Developer Gordon Burgett makes a compelling case for pairing Cucumber - a behavior-driven testing framework that uses plain English specifications - with Claude Code. Instead of describing what you want in a chat message and hoping the agent interprets it correctly, you write formal feature files with "Given... When... Then..." scenarios, then point Claude Code at them and say: implement these. Don't modify the specs.
The Core Idea
Cucumber scenarios break requirements into atomic steps, each requiring roughly 50-100 lines of code. That's a sweet spot for current AI coding agents - small enough to implement reliably, structured enough to verify automatically. When a test fails, the AI gets the business requirement re-injected alongside the error, which prevents a common failure mode: the agent "fixing" a broken test by changing the test instead of fixing the code.
This is a real problem. Anyone who has used Claude Code, Cursor, or similar tools has watched the agent silently weaken a test assertion to make it pass. Locking the specifications in read-only feature files removes that escape hatch.
Real-World Results
Burgett ran two experiments. First, a Rails feature extraction: Claude Code completed the implementation, wrote integration tests, and shipped working code in roughly 2 hours of autonomous operation. Second, a camera firmware project involving WebRTC peer connections (real-time video/audio communication between devices) across 6 features and 16 scenarios. That took about 8 hours of autonomous work.
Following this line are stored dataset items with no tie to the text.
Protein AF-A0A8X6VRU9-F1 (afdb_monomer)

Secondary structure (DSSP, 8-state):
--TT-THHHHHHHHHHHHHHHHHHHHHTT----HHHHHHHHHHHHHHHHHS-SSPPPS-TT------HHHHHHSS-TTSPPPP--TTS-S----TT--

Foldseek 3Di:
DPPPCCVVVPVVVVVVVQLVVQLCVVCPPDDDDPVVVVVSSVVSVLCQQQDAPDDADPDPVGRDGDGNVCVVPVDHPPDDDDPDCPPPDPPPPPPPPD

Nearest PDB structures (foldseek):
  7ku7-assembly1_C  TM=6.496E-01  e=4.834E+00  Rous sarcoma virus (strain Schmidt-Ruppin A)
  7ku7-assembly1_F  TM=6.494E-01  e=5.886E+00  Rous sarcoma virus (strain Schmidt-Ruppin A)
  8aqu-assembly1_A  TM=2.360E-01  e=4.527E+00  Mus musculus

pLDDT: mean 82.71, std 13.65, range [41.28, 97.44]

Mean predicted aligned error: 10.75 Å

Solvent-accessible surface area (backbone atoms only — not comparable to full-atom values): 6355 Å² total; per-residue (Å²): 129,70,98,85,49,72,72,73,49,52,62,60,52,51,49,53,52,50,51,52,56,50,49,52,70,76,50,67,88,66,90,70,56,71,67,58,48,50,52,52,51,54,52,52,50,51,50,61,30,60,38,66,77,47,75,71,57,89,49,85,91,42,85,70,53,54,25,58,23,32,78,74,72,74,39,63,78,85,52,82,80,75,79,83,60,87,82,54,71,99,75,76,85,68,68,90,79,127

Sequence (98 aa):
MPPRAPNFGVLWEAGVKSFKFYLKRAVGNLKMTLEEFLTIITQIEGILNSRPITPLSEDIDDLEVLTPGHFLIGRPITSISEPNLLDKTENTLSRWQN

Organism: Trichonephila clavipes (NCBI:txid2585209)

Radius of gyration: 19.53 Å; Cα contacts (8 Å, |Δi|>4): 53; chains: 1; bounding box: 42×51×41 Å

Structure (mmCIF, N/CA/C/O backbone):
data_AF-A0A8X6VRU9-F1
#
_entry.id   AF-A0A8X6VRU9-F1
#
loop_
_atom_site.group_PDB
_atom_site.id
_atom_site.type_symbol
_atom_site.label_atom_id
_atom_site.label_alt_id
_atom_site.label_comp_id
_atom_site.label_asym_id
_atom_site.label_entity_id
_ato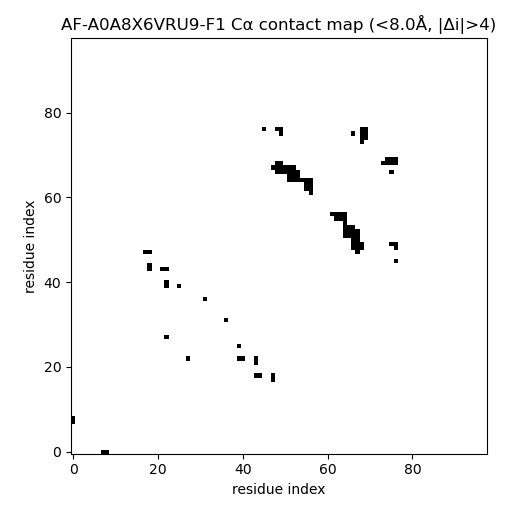m_site.label_seq_id
_atom_site.pdbx_PDB_ins_code
_atom_site.Cartn_x
_atom_site.Cartn_y
_atom_site.Cartn_z
_atom_site.occupancy
_atom_site.B_iso_or_equiv
_atom_site.auth_seq_id
_atom_site.auth_comp_id
_atom_site.auth_asym_id
_atom_site.auth_atom_id
_atom_site.pdbx_PDB_model_num
ATOM 1 N N . MET A 1 1 ? 16.841 -5.856 13.424 1.00 58.09 1 MET A N 1
ATOM 2 C CA . MET A 1 1 ? 17.629 -5.379 12.263 1.00 58.09 1 MET A CA 1
ATOM 3 C C . MET A 1 1 ? 19.104 -5.520 12.592 1.00 58.09 1 MET A C 1
ATOM 5 O O . MET A 1 1 ? 19.444 -5.291 13.751 1.00 58.09 1 MET A O 1
ATOM 9 N N . PRO A 1 2 ? 19.968 -5.925 11.646 1.00 66.12 2 PRO A N 1
ATOM 10 C CA . PRO A 1 2 ? 21.389 -6.048 11.930 1.00 66.12 2 PRO A CA 1
ATOM 11 C C . PRO A 1 2 ? 21.961 -4.657 12.267 1.00 66.12 2 PRO A C 1
ATOM 13 O O . PRO A 1 2 ? 21.716 -3.720 11.506 1.00 66.12 2 PRO A O 1
ATOM 16 N N . PRO A 1 3 ? 22.748 -4.497 13.347 1.00 61.38 3 PRO A N 1
ATOM 17 C CA . PRO A 1 3 ? 23.257 -3.196 13.808 1.00 61.38 3 PRO A CA 1
ATOM 18 C C . PRO A 1 3 ? 24.145 -2.419 12.815 1.00 61.38 3 PRO A C 1
ATOM 20 O O . PRO A 1 3 ? 24.578 -1.315 13.128 1.00 61.38 3 PRO A O 1
ATOM 23 N N . ARG A 1 4 ? 24.472 -2.985 11.644 1.00 58.00 4 ARG A N 1
ATOM 24 C CA . ARG A 1 4 ? 25.418 -2.422 10.661 1.00 58.00 4 ARG A CA 1
ATOM 25 C C . ARG A 1 4 ? 24.885 -2.370 9.227 1.00 58.00 4 ARG A C 1
ATOM 27 O O . ARG A 1 4 ? 25.672 -2.228 8.299 1.00 58.00 4 ARG A O 1
ATOM 34 N N . ALA A 1 5 ? 23.574 -2.487 9.030 1.00 64.94 5 ALA A N 1
ATOM 35 C CA . ALA A 1 5 ? 22.980 -2.457 7.693 1.00 64.94 5 ALA A CA 1
ATOM 36 C C . ALA A 1 5 ? 21.810 -1.448 7.620 1.00 64.94 5 ALA A C 1
ATOM 38 O O . ALA A 1 5 ? 20.650 -1.843 7.489 1.00 64.94 5 ALA A O 1
ATOM 39 N N . PRO A 1 6 ? 22.094 -0.135 7.760 1.00 62.00 6 PRO A N 1
ATOM 40 C CA . PRO A 1 6 ? 21.073 0.921 7.803 1.00 62.00 6 PRO A CA 1
ATOM 41 C C . PRO A 1 6 ? 20.242 1.014 6.513 1.00 62.00 6 PRO A C 1
ATOM 43 O O . PRO A 1 6 ? 19.087 1.425 6.545 1.00 62.00 6 PRO A O 1
ATOM 46 N N . ASN A 1 7 ? 20.787 0.554 5.386 1.00 67.62 7 ASN A N 1
ATOM 47 C CA . ASN A 1 7 ? 20.081 0.443 4.110 1.00 67.62 7 ASN A CA 1
ATOM 48 C C . ASN A 1 7 ? 18.876 -0.520 4.143 1.00 67.62 7 ASN A C 1
ATOM 50 O O . ASN A 1 7 ? 17.907 -0.275 3.429 1.00 67.62 7 ASN A O 1
ATOM 54 N N . PHE A 1 8 ? 18.873 -1.556 4.992 1.00 66.56 8 PHE A N 1
ATOM 55 C CA . PHE A 1 8 ? 17.709 -2.446 5.148 1.00 66.56 8 PHE A CA 1
ATOM 56 C C . PHE A 1 8 ? 16.517 -1.742 5.814 1.00 66.56 8 PHE A C 1
ATOM 58 O O . PHE A 1 8 ? 15.382 -2.197 5.686 1.00 66.56 8 PHE A O 1
ATOM 65 N N . GLY A 1 9 ? 16.758 -0.625 6.508 1.00 77.50 9 GLY A N 1
ATOM 66 C CA . GLY A 1 9 ? 15.706 0.188 7.113 1.00 77.50 9 GLY A CA 1
ATOM 67 C C . GLY A 1 9 ? 14.923 1.024 6.095 1.00 77.50 9 GLY A C 1
ATOM 68 O O . GLY A 1 9 ? 13.719 1.224 6.213 1.00 77.50 9 GLY A O 1
ATOM 69 N N . VAL A 1 10 ? 15.593 1.463 5.034 1.00 81.75 10 VAL A N 1
ATOM 70 C CA . VAL A 1 10 ? 15.065 2.497 4.136 1.00 81.75 10 VAL A CA 1
ATOM 71 C C . VAL A 1 10 ? 13.788 2.054 3.415 1.00 81.75 10 VAL A C 1
ATOM 73 O O . VAL A 1 10 ? 12.865 2.852 3.251 1.00 81.75 10 VAL A O 1
ATOM 76 N N . LEU A 1 11 ? 13.698 0.782 3.008 1.00 81.50 11 LEU A N 1
ATOM 77 C CA . LEU A 1 11 ? 12.546 0.285 2.251 1.00 81.50 11 LEU A CA 1
ATOM 78 C C . LEU A 1 11 ? 11.267 0.237 3.101 1.00 81.50 11 LEU A C 1
ATOM 80 O O . LEU A 1 11 ? 10.218 0.712 2.662 1.00 81.50 11 LEU A O 1
ATOM 84 N N . TRP A 1 12 ? 11.342 -0.295 4.326 1.00 83.44 12 TRP A N 1
ATOM 85 C CA . TRP A 1 12 ? 10.164 -0.351 5.199 1.00 83.44 12 TRP A CA 1
ATOM 86 C C . TRP A 1 12 ? 9.767 1.054 5.674 1.00 83.44 12 TRP A C 1
ATOM 88 O O . TRP A 1 12 ? 8.577 1.363 5.738 1.00 83.44 12 TRP A O 1
ATOM 98 N N . GLU A 1 13 ? 10.738 1.937 5.931 1.00 90.62 13 GLU A N 1
ATOM 99 C CA . GLU A 1 13 ? 10.483 3.339 6.281 1.00 90.62 13 GLU A CA 1
ATOM 100 C C . GLU A 1 13 ? 9.751 4.076 5.153 1.00 90.62 13 GLU A C 1
ATOM 102 O O . GLU A 1 13 ? 8.784 4.804 5.406 1.00 90.62 13 GLU A O 1
ATOM 107 N N . ALA A 1 14 ? 10.153 3.849 3.897 1.00 89.69 14 ALA A N 1
ATOM 108 C CA . ALA A 1 14 ? 9.470 4.382 2.722 1.00 89.69 14 ALA A CA 1
ATOM 109 C C . ALA A 1 14 ? 8.032 3.844 2.597 1.00 89.69 14 ALA A C 1
ATOM 111 O O . ALA A 1 14 ? 7.109 4.610 2.294 1.00 89.69 14 ALA A O 1
ATOM 112 N N . GLY A 1 15 ? 7.820 2.559 2.900 1.00 90.56 15 GLY A N 1
ATOM 113 C CA . GLY A 1 15 ? 6.492 1.946 2.979 1.00 90.56 15 GLY A CA 1
ATOM 114 C C . GLY A 1 15 ? 5.604 2.618 4.030 1.00 90.56 15 GLY A C 1
ATOM 115 O O . GLY A 1 15 ? 4.507 3.081 3.717 1.00 90.56 15 GLY A O 1
ATOM 116 N N . VAL A 1 16 ? 6.109 2.785 5.256 1.00 94.12 16 VAL A N 1
ATOM 117 C CA . VAL A 1 16 ? 5.385 3.452 6.354 1.00 94.12 16 VAL A CA 1
ATOM 118 C C . VAL A 1 16 ? 5.077 4.911 6.027 1.00 94.12 16 VAL A C 1
ATOM 120 O O . VAL A 1 16 ? 3.980 5.395 6.319 1.00 94.12 16 VAL A O 1
ATOM 123 N N . LYS A 1 17 ? 6.016 5.626 5.400 1.00 95.62 17 LYS A N 1
ATOM 124 C CA . LYS A 1 17 ? 5.803 7.004 4.942 1.00 95.62 17 LYS A CA 1
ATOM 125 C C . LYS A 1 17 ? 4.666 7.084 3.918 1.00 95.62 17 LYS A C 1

Neither project required constant babysitting. The developer's job shifted from writing code to writing specifications and reviewing architectural decisions afterward.
A Practical Middle Ground
The approach sits between two extremes that don't work well: giving the agent vague instructions and hoping for the best, or micromanaging every implementation detail through chat. Writing specs is "principal or staff-level thinking," as Burgett puts it, while the implementation is "senior engineer-level work" that the agent handles.
This pattern should generalize beyond Cucumber. Any testing framework that separates the "what" from the "how" - RSpec feature specs, Playwright test descriptions, even well-structured Jest tests - could serve the same purpose. The key insight is that AI agents do better work when requirements are machine-verifiable, not just human-readable.